APU Careers Careers & Learning

How To Run a Meeting

By Susan Adams, Forbes.com
Special to Online Career Tips

Dr. Nadine Katz goes to a lot of meetings. Some of them last so long the participants have to order in food or switch rooms.

Eleven years ago Katz, who is senior associate dean, professor and director of medical education in the department of obstetrics, gynecology and women’s health at the Albert Einstein College of Medicine in New York City, decided she’d try to figure out how to make those endless meetings more efficient.

Her study produced great results at Einstein. Though she doesn’t like to toot her own horn–”I’m turning crimson right now,” she says when asked how her meeting style has helped her career–she has improved a slew of committee conclaves at her institution.

Six years ago she was promoted to associate dean, and more recently she became senior associate dean. “You never know who’s going to be in the room, and who might be considering you for another opportunity,” she allows. She even speaks to physicians’ professional associations about how to improve meetings.

Katz’s approach applies to meetings everywhere. Her tips go beyond the standard meeting advice about starting and ending on time, setting an agenda and sticking to it.

Her No. 1 recommendation: Prepare, prepare and prepare some more. Not only does she lay out in advance a detailed agenda for a meeting and touch base with the participants to alert them to important points, she also surveys the physical space where the meeting will be held–down to details like the room temperature and whether there might be a flickering fluorescent light bulb. “I am someone who believes in overly preparing,” she admits. When ordering refreshments, she even checks on individual taste. “If someone likes Tab, we order Tab,” she says. Small amenities like that can help participants feel welcome and eager to participate.

Katz says it’s always smart to lay out what she calls “norms,” codes of meeting conduct, at the outset, particularly when a group will be holding a series of gatherings.How does the group respond, for instance, when participants come in late? What if some attendees haven’t done their homework ahead of time? What about meeting hijackers, who try to grab the stage and steer the agenda in their own direction? Katz notes that this can be especially problematic when the latecomer or hijacker is a senior manager and the meeting leader is a junior staffer. If everyone understands the rules going in, such troublemakers are easier to rein in.

When it comes to hijackers who don’t obey the rules, Katz suggests the leader say something like, “Thank you for bringing up this issue. It’s clearly important. I’d like to check with the committee whether it’s OK if we table that point until we finish with the other items on our agenda.”

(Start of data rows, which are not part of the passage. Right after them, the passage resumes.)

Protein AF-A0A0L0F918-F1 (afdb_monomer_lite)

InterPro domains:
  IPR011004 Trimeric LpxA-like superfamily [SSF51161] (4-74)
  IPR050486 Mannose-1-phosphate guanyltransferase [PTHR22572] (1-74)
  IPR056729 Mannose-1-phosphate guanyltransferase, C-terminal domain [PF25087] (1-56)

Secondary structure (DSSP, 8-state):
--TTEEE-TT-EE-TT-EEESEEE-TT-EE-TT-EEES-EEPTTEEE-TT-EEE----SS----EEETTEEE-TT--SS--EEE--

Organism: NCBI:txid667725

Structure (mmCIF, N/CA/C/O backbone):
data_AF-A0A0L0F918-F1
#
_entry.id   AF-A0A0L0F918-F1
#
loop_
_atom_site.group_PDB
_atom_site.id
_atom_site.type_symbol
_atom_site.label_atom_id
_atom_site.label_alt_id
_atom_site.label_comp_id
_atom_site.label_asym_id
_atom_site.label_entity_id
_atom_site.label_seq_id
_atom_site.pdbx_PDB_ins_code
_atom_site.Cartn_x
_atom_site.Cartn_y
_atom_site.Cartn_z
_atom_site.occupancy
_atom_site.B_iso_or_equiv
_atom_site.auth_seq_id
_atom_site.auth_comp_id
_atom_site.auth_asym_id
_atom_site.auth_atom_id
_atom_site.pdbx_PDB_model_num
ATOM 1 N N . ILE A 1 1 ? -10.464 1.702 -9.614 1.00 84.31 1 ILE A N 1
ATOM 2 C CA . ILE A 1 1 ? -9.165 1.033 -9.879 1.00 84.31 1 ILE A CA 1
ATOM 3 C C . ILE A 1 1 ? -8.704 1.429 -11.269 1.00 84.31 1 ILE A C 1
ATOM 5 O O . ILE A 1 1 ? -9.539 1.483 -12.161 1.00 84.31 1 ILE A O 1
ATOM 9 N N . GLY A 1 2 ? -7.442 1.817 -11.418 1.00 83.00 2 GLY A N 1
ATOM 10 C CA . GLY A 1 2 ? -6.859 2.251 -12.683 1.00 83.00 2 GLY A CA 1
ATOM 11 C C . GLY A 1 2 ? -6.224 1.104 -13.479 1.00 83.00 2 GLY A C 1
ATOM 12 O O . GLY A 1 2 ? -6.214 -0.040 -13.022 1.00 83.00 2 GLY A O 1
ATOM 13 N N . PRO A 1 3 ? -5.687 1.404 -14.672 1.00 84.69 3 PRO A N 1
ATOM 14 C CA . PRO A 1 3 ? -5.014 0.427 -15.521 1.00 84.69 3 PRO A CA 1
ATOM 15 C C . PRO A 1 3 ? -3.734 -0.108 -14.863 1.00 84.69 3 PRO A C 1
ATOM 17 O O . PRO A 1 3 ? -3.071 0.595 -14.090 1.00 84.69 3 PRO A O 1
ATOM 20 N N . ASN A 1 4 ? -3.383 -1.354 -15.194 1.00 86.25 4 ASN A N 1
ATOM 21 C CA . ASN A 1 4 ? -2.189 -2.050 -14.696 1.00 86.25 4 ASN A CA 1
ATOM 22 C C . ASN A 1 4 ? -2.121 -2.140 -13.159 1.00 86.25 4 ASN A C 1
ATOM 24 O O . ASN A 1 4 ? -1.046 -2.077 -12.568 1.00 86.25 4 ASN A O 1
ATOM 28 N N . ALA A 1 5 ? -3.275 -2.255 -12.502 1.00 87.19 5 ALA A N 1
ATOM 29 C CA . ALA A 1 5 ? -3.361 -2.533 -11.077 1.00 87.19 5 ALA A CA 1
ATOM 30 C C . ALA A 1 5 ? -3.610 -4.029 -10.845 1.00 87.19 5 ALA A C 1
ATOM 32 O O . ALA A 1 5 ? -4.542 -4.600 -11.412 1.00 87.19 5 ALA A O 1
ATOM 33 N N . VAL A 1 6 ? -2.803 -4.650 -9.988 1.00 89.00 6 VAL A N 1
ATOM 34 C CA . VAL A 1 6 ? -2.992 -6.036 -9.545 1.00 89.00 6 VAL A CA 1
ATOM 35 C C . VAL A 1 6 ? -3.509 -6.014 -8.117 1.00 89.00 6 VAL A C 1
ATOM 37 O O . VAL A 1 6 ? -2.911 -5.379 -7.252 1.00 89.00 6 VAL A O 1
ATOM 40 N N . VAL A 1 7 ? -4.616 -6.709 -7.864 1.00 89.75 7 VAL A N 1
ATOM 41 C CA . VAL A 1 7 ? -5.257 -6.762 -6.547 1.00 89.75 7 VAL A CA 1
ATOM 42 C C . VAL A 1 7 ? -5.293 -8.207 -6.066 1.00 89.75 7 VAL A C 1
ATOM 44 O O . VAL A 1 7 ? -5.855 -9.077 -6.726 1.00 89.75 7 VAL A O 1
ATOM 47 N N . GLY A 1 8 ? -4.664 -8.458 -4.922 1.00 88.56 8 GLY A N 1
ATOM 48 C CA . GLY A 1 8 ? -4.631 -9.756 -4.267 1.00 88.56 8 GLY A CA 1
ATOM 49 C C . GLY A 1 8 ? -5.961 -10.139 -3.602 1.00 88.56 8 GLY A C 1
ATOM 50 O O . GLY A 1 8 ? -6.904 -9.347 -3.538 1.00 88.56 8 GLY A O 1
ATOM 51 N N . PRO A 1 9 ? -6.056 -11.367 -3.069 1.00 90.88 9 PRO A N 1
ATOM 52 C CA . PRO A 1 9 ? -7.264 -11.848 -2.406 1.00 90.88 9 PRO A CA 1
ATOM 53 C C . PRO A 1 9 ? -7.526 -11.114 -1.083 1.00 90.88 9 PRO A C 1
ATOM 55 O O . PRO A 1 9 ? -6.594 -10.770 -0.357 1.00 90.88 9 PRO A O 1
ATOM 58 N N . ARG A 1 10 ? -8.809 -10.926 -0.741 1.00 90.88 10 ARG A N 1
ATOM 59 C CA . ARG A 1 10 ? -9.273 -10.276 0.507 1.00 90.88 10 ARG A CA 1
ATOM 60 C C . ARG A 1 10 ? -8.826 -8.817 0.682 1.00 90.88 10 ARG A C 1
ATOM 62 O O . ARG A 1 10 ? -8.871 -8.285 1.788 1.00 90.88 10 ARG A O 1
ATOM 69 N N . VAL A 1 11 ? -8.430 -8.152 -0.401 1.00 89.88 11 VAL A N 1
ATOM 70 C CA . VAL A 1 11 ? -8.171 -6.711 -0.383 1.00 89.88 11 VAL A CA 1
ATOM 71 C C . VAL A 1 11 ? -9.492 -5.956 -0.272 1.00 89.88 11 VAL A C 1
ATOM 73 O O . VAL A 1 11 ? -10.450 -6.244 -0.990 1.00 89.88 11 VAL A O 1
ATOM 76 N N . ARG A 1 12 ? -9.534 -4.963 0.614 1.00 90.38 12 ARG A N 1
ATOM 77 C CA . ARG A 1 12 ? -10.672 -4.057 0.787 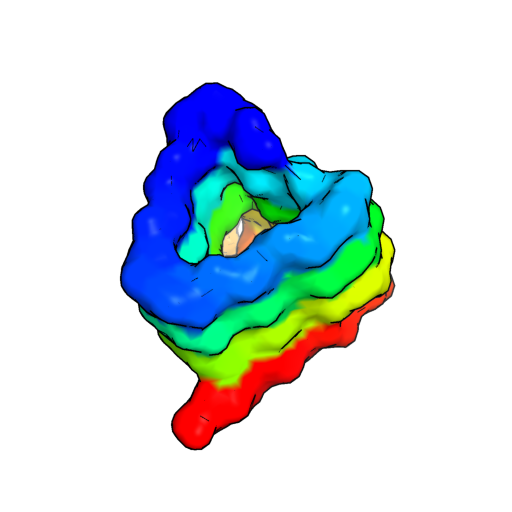1.00 90.38 12 ARG A CA 1
AT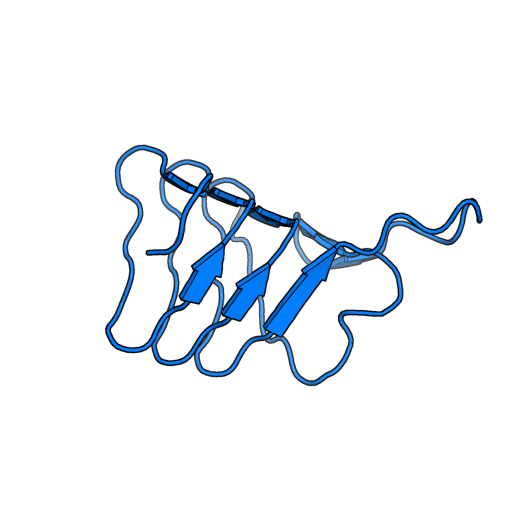OM 78 C C . ARG A 1 12 ? -10.299 -2.681 0.263 1.00 90.38 12 ARG A C 1
ATOM 80 O O . ARG A 1 12 ? -9.349 -2.081 0.754 1.00 90.38 12 ARG A O 1
ATOM 87 N N . ILE A 1 13 ? -11.043 -2.194 -0.726 1.00 90.38 13 ILE A N 1
ATOM 88 C CA . ILE A 1 13 ? -10.818 -0.884 -1.343 1.00 90.38 13 ILE A CA 1
ATOM 89 C C . ILE A 1 13 ? -12.082 -0.053 -1.170 1.00 90.38 13 ILE A C 1
ATOM 91 O O . ILE A 1 13 ? -13.145 -0.447 -1.648 1.00 90.38 13 ILE A O 1
ATOM 95 N N . TYR A 1 14 ? -11.960 1.076 -0.479 1.00 91.94 14 TYR A N 1
ATOM 96 C CA . TYR A 1 14 ? -13.067 1.990 -0.220 1.00 91.94 14 TYR A CA 1
ATOM 97 C C . TYR A 1 14 ? -13.263 3.003 -1.360 1.00 91.94 14 TYR A C 1
ATOM 99 O O . TYR A 1 14 ? -12.457 3.113 -2.292 1.00 91.94 14 TYR A O 1
ATOM 107 N N . ALA A 1 15 ? -14.379 3.732 -1.306 1.00 91.56 15 ALA A N 1
ATOM 108 C CA . ALA A 1 15 ? -14.745 4.717 -2.315 1.00 91.56 15 ALA A CA 1
ATOM 109 C C . ALA A 1 15 ? -13.692 5.836 -2.435 1.00 91.56 15 ALA A C 1
ATOM 111 O O . ALA A 1 15 ? -13.025 6.212 -1.477 1.00 91.56 15 ALA A O 1
ATOM 112 N N . GLY A 1 16 ? -13.499 6.357 -3.649 1.00 88.06 16 GLY A N 1
ATOM 113 C CA . GLY A 1 16 ? -12.520 7.422 -3.906 1.00 88.06 16 GLY A CA 1
ATOM 114 C C . GLY A 1 16 ? -11.055 6.968 -3.964 1.00 88.06 16 GLY A C 1
ATOM 115 O O . GLY A 1 16 ? -10.198 7.767 -4.343 1.00 88.06 16 GLY A O 1
ATOM 116 N N . ALA A 1 17 ? -10.748 5.701 -3.666 1.00 88.94 17 ALA A N 1
ATOM 117 C CA . ALA A 1 17 ? -9.394 5.176 -3.780 1.00 88.94 17 ALA A CA 1
ATOM 118 C C . ALA A 1 17 ? -8.930 5.050 -5.247 1.00 88.94 17 ALA A C 1
ATOM 120 O O . ALA A 1 17 ? -9.636 4.542 -6.129 1.00 88.94 17 ALA A O 1
ATOM 121 N N . ARG A 1 18 ? -7.693 5.475 -5.512 1.00 89.31 18 ARG A N 1
ATOM 122 C CA . ARG A 1 18 ? -7.024 5.396 -6.816 1.00 89.31 18 ARG A CA 1
ATOM 123 C C . ARG A 1 18 ? -5.819 4.472 -6.726 1.00 89.31 18 ARG A C 1
ATOM 125 O O . ARG A 1 18 ? -4.901 4.727 -5.963 1.00 89.31 18 ARG A O 1
ATOM 132 N N . VAL A 1 19 ? -5.816 3.421 -7.538 1.00 88.62 19 VAL A N 1
ATOM 133 C CA . VAL A 1 19 ? -4.746 2.415 -7.601 1.00 88.62 19 VAL A CA 1
ATOM 134 C C . VAL A 1 19 ? -4.355 2.282 -9.066 1.00 88.62 19 VAL A C 1
ATOM 136 O O . VAL A 1 19 ? -5.174 1.817 -9.854 1.00 88.62 19 VAL A O 1
ATOM 139 N N . CYS A 1 20 ? -3.171 2.758 -9.443 1.00 89.00 20 CYS A N 1
ATOM 140 C CA . CYS A 1 20 ? -2.697 2.779 -10.829 1.00 89.00 20 CYS A CA 1
ATOM 141 C C . CYS A 1 20 ? -1.261 2.261 -10.909 1.00 89.00 20 CYS A C 1
ATOM 143 O O . CYS A 1 20 ? -0.406 2.714 -10.145 1.00 89.00 20 CYS A O 1
ATOM 145 N N . ASN A 1 21 ? -0.982 1.378 -11.870 1.00 87.56 21 ASN A N 1
ATOM 146 C CA . ASN A 1 21 ? 0.353 0.805 -12.069 1.00 87.56 21 ASN A CA 1
ATOM 147 C C . ASN A 1 21 ? 0.967 0.260 -10.763 1.00 87.56 21 ASN A C 1
ATOM 149 O O . ASN A 1 21 ? 2.086 0.608 -10.395 1.00 87.56 21 ASN A O 1
ATOM 153 N N . SER A 1 22 ? 0.186 -0.483 -9.983 1.00 83.69 22 SER A N 1
ATOM 154 C CA . SER A 1 22 ? 0.551 -0.886 -8.623 1.00 83.69 22 SER A CA 1
ATOM 155 C C . SER A 1 22 ? 0.073 -2.292 -8.296 1.00 83.69 22 SER A C 1
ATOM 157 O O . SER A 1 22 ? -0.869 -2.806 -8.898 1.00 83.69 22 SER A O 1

Sometimes a hijacker tries to physically displace the meeting leader, pulling his seat up and pushing the leader off to the side. Katz notes that, especially for women leaders, it’s smart to take the seat at the head of the table to command a position of authority.

That said, there are times when it makes more sense for the leader to sit in the middle of the group. Katz points to a twice-monthly operations meeting she has attended, where the leader chose not to sit at the head of the table. That put the participants at ease, she says, and it once led to a savings of $25,000, when a meeting attendee who might not otherwise have piped up alerted the leader to an impending renovation that affected trash storage. If the person hadn’t felt comfortable speaking, a structure would have been built that would soon have had to be demolished at undue cost.

What does Katz advise about long-winded colleagues who can’t for the life of them summarize their points? Wait until they take a breath, she suggests, and then jump in. Summarize their point and say, “You’ve brought up some important issues. I’d like to ask the group if we would like to continue with your point now, or put it at the top of the agenda for the next meeting.” That way the bloviator feels he’s been heard. You’re taking his point seriously. Bringing in the group helps get the meeting back on track without making the leader seem overbearing.

“You must never lose control of your meeting,” Katz concludes. “If you start to, you’ve got to wrestle it back. Remind everyone that you’ve got an agenda planned.”

This is an update of a story that ran previously.